What do the two films share then? A body and a voice, that of Donatas Banionis, the famous Lithuanian actor who plays the Russian-speaking astronaut Chris Kelvin, that the remake silences and who leaves the stage after a dialogue of the deaf with Narkevicius, himself visible on screen. But also the images of the Black Sea. Shot by Tarkovsky in 1972, the sea is also present in Re-visiting Solaris in the form of photos taken in 1905 at Anapa by a famous Lithuanian composer, Konstantin Ciurlionis. Lem’s narrative, then Tarkovsky’s film gave this sea a mysterious mimetic power, one remembers. That these images of the sea, a metaphor for art, and its relation to the real, are, in Narkevicius’ work, shots taken before the revolution by a Lithuanian musician whose music we don’t hear, in a film from which the sound is banished, is quite eloquent, if one can put it like that. All the more so, given that, other than muffled humming, the only music, taken from the original, is Bach’s cantata BWV 639 entitled Ich ruf’ zu dir, Herr Jesu Christ (I call to you, Lord Jesus Christ).
The aim is not to re-begin a country, to propose a facetious remake, to fraudulently reinvent its original language, nor to rerun its history.
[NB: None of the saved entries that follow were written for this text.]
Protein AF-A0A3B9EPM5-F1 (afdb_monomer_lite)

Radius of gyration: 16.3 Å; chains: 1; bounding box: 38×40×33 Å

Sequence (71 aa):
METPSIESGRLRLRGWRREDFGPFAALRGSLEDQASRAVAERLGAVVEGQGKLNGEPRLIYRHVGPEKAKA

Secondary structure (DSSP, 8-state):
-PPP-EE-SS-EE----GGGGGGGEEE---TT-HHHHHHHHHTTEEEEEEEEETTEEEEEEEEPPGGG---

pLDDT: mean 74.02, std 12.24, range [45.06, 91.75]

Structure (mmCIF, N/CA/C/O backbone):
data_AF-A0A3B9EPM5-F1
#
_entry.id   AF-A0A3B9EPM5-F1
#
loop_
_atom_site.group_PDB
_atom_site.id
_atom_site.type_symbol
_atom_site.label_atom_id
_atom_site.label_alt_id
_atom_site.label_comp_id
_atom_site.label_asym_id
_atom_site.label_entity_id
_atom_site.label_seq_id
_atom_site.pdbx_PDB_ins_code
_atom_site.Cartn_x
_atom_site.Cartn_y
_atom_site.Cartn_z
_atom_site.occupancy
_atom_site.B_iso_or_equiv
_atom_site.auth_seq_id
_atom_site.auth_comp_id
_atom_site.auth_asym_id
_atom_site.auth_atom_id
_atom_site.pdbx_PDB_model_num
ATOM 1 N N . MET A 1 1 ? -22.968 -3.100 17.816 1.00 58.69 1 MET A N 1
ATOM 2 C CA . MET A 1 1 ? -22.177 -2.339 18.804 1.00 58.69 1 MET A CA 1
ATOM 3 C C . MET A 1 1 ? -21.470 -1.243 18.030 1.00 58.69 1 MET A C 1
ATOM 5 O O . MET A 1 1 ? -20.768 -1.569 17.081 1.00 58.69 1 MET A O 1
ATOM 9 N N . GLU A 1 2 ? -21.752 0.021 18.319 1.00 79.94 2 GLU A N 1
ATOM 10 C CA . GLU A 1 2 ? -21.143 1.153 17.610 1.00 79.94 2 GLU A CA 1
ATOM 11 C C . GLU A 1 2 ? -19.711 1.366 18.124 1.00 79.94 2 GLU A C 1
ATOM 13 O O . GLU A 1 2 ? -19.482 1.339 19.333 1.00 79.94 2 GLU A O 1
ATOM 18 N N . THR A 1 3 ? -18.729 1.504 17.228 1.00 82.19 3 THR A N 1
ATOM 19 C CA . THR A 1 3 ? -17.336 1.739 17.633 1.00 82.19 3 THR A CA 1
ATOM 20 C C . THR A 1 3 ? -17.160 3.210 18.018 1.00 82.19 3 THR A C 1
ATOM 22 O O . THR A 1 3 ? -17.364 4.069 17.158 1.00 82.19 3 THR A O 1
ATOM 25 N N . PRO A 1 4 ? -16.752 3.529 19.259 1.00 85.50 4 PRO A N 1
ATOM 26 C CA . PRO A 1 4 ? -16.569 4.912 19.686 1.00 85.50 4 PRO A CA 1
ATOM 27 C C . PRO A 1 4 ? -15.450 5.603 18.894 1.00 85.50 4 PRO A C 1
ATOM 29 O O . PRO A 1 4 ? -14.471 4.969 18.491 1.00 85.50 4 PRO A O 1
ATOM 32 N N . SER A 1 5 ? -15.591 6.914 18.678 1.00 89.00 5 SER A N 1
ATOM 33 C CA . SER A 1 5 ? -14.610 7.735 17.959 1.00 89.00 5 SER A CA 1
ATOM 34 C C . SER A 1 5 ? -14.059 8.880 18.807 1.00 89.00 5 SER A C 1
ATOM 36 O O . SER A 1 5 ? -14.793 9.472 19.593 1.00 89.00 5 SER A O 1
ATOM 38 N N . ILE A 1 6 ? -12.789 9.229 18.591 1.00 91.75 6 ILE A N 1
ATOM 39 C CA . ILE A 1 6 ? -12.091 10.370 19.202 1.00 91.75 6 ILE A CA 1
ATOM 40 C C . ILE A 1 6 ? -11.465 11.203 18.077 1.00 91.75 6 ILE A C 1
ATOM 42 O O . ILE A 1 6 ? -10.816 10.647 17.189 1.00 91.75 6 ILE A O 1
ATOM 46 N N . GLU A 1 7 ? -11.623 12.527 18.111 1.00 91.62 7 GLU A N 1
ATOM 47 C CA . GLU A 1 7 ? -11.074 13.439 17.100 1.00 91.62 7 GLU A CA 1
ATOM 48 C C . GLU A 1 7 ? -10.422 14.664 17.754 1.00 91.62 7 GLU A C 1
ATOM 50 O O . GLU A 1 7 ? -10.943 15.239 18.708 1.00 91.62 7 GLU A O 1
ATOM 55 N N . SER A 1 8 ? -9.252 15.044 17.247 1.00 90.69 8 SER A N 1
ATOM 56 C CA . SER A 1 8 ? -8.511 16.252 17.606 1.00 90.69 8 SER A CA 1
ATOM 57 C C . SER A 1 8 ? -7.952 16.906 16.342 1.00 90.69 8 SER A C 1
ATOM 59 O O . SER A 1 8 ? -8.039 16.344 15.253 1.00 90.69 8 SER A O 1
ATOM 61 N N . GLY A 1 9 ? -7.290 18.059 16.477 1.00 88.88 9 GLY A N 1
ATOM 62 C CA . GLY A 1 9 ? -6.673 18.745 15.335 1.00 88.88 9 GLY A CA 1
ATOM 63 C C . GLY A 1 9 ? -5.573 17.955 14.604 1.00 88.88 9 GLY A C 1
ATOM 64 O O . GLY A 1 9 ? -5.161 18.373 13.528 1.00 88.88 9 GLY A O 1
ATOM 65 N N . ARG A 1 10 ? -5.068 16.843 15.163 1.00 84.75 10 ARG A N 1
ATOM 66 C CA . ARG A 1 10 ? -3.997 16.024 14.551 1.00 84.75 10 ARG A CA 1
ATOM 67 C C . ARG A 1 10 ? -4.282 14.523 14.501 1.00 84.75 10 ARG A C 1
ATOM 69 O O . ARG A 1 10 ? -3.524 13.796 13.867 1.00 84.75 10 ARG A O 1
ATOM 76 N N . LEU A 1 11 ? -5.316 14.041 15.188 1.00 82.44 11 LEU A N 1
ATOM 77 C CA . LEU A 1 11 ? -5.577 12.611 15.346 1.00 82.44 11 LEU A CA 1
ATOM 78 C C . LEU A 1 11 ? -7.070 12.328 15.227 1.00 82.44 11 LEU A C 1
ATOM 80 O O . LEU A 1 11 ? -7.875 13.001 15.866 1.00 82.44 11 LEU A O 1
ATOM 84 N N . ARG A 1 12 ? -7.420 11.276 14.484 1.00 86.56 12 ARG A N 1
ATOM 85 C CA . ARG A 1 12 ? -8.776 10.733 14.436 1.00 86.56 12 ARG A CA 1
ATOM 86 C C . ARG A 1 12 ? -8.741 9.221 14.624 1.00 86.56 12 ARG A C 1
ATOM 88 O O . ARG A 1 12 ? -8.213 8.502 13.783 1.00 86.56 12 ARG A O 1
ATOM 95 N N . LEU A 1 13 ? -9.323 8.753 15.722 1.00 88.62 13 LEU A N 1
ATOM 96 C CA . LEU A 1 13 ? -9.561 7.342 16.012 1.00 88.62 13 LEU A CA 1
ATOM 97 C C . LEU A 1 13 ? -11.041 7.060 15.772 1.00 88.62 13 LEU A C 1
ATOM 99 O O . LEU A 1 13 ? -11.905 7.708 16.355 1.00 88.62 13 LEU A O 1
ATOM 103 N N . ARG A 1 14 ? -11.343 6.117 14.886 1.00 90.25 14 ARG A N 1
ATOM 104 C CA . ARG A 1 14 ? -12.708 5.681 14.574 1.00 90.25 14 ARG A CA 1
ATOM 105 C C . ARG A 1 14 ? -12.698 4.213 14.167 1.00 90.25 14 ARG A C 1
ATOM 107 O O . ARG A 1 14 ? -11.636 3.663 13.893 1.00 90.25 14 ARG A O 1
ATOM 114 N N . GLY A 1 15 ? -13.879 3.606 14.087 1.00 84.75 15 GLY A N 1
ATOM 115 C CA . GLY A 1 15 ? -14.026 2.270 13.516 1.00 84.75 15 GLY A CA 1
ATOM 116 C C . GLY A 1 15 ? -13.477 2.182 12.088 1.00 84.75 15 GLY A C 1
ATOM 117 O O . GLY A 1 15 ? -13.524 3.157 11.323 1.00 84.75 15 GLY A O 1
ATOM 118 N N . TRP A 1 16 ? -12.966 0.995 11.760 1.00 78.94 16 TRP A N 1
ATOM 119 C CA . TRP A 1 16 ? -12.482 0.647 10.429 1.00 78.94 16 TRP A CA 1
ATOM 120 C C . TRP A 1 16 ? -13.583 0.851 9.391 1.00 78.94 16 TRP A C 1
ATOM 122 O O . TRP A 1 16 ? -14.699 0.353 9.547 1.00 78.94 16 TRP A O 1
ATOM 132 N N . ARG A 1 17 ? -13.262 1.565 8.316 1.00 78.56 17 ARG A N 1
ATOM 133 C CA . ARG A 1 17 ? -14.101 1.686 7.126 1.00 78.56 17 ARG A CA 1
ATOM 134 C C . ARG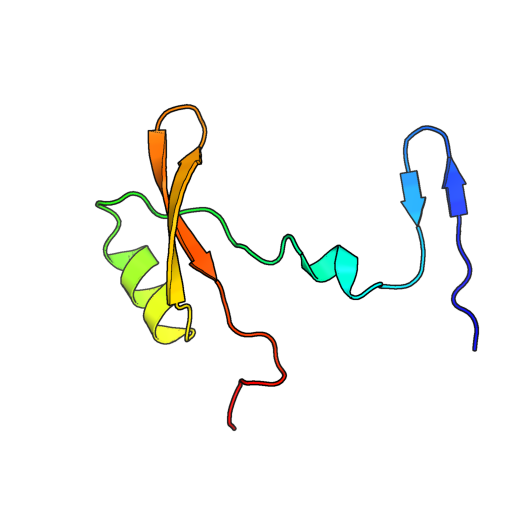 A 1 17 ? -13.411 1.016 5.961 1.00 78.56 17 ARG A C 1
ATOM 136 O O . ARG A 1 17 ? -12.192 1.036 5.866 1.00 78.56 17 ARG A O 1
ATOM 143 N N . ARG A 1 18 ? -14.189 0.475 5.031 1.00 64.12 18 ARG A N 1
ATOM 144 C CA . ARG A 1 18 ? -13.662 -0.173 3.827 1.00 64.12 18 ARG A CA 1
ATOM 145 C C . ARG A 1 18 ? -12.846 0.798 2.963 1.00 64.12 18 ARG A C 1
ATOM 147 O O . ARG A 1 18 ? -11.887 0.388 2.325 1.00 64.12 18 ARG A O 1
ATOM 154 N N . GLU A 1 19 ? -13.160 2.089 3.007 1.00 72.38 19 GLU A N 1
ATOM 155 C CA . GLU A 1 19 ? -12.401 3.147 2.327 1.00 72.38 19 GLU A CA 1
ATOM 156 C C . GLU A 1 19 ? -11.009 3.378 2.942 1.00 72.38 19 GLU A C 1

It is not a case of rehabilitating it, in short (that country or any other for that matter), but of accepting that it will only open up provided one pursues its exhaustion. To exhaust the question of identity (national, individual), to expose it as an aphasic site, without vocation; that is the wager taken up here.
Notes:
1 In several of his films, such as Culloden (1964), Edvard Munch (1976), and La Commune (2000), Watkins more or less abruptly introduces filmed interview situations, with the microphone held out to the interviewees, according to the codes of live reporting. These flagrently anachronistic moments clearly proclaim a dual virtue. On the one hand, they break with the fraudulent naturalism of costume drama to reveal and accentuate the projet’s inherent discourse: the proximity with the present. On the other, they operate a critique, or even a self- critique, of this very act and replace the alleged objectivity of a media that is intrinsically bound up with the political machine. We shall not insist here on the political and artistic naivity that turns these acts into additional fodder for the machinery of a belief that never exceeds its initial framework. Combatting television (even if it is a valid combat) by rolling out its rhetoric has only ever ultimately resulted in confirming it.
2 In one interview, Narkevicius testifies to Jonas Mekas’ importance. He nonetheless specifies that his interest in this work is related more to the figure of the artist and to a vague, indescribable sentiment, than to a given technical aspect of Mekas’ cinema.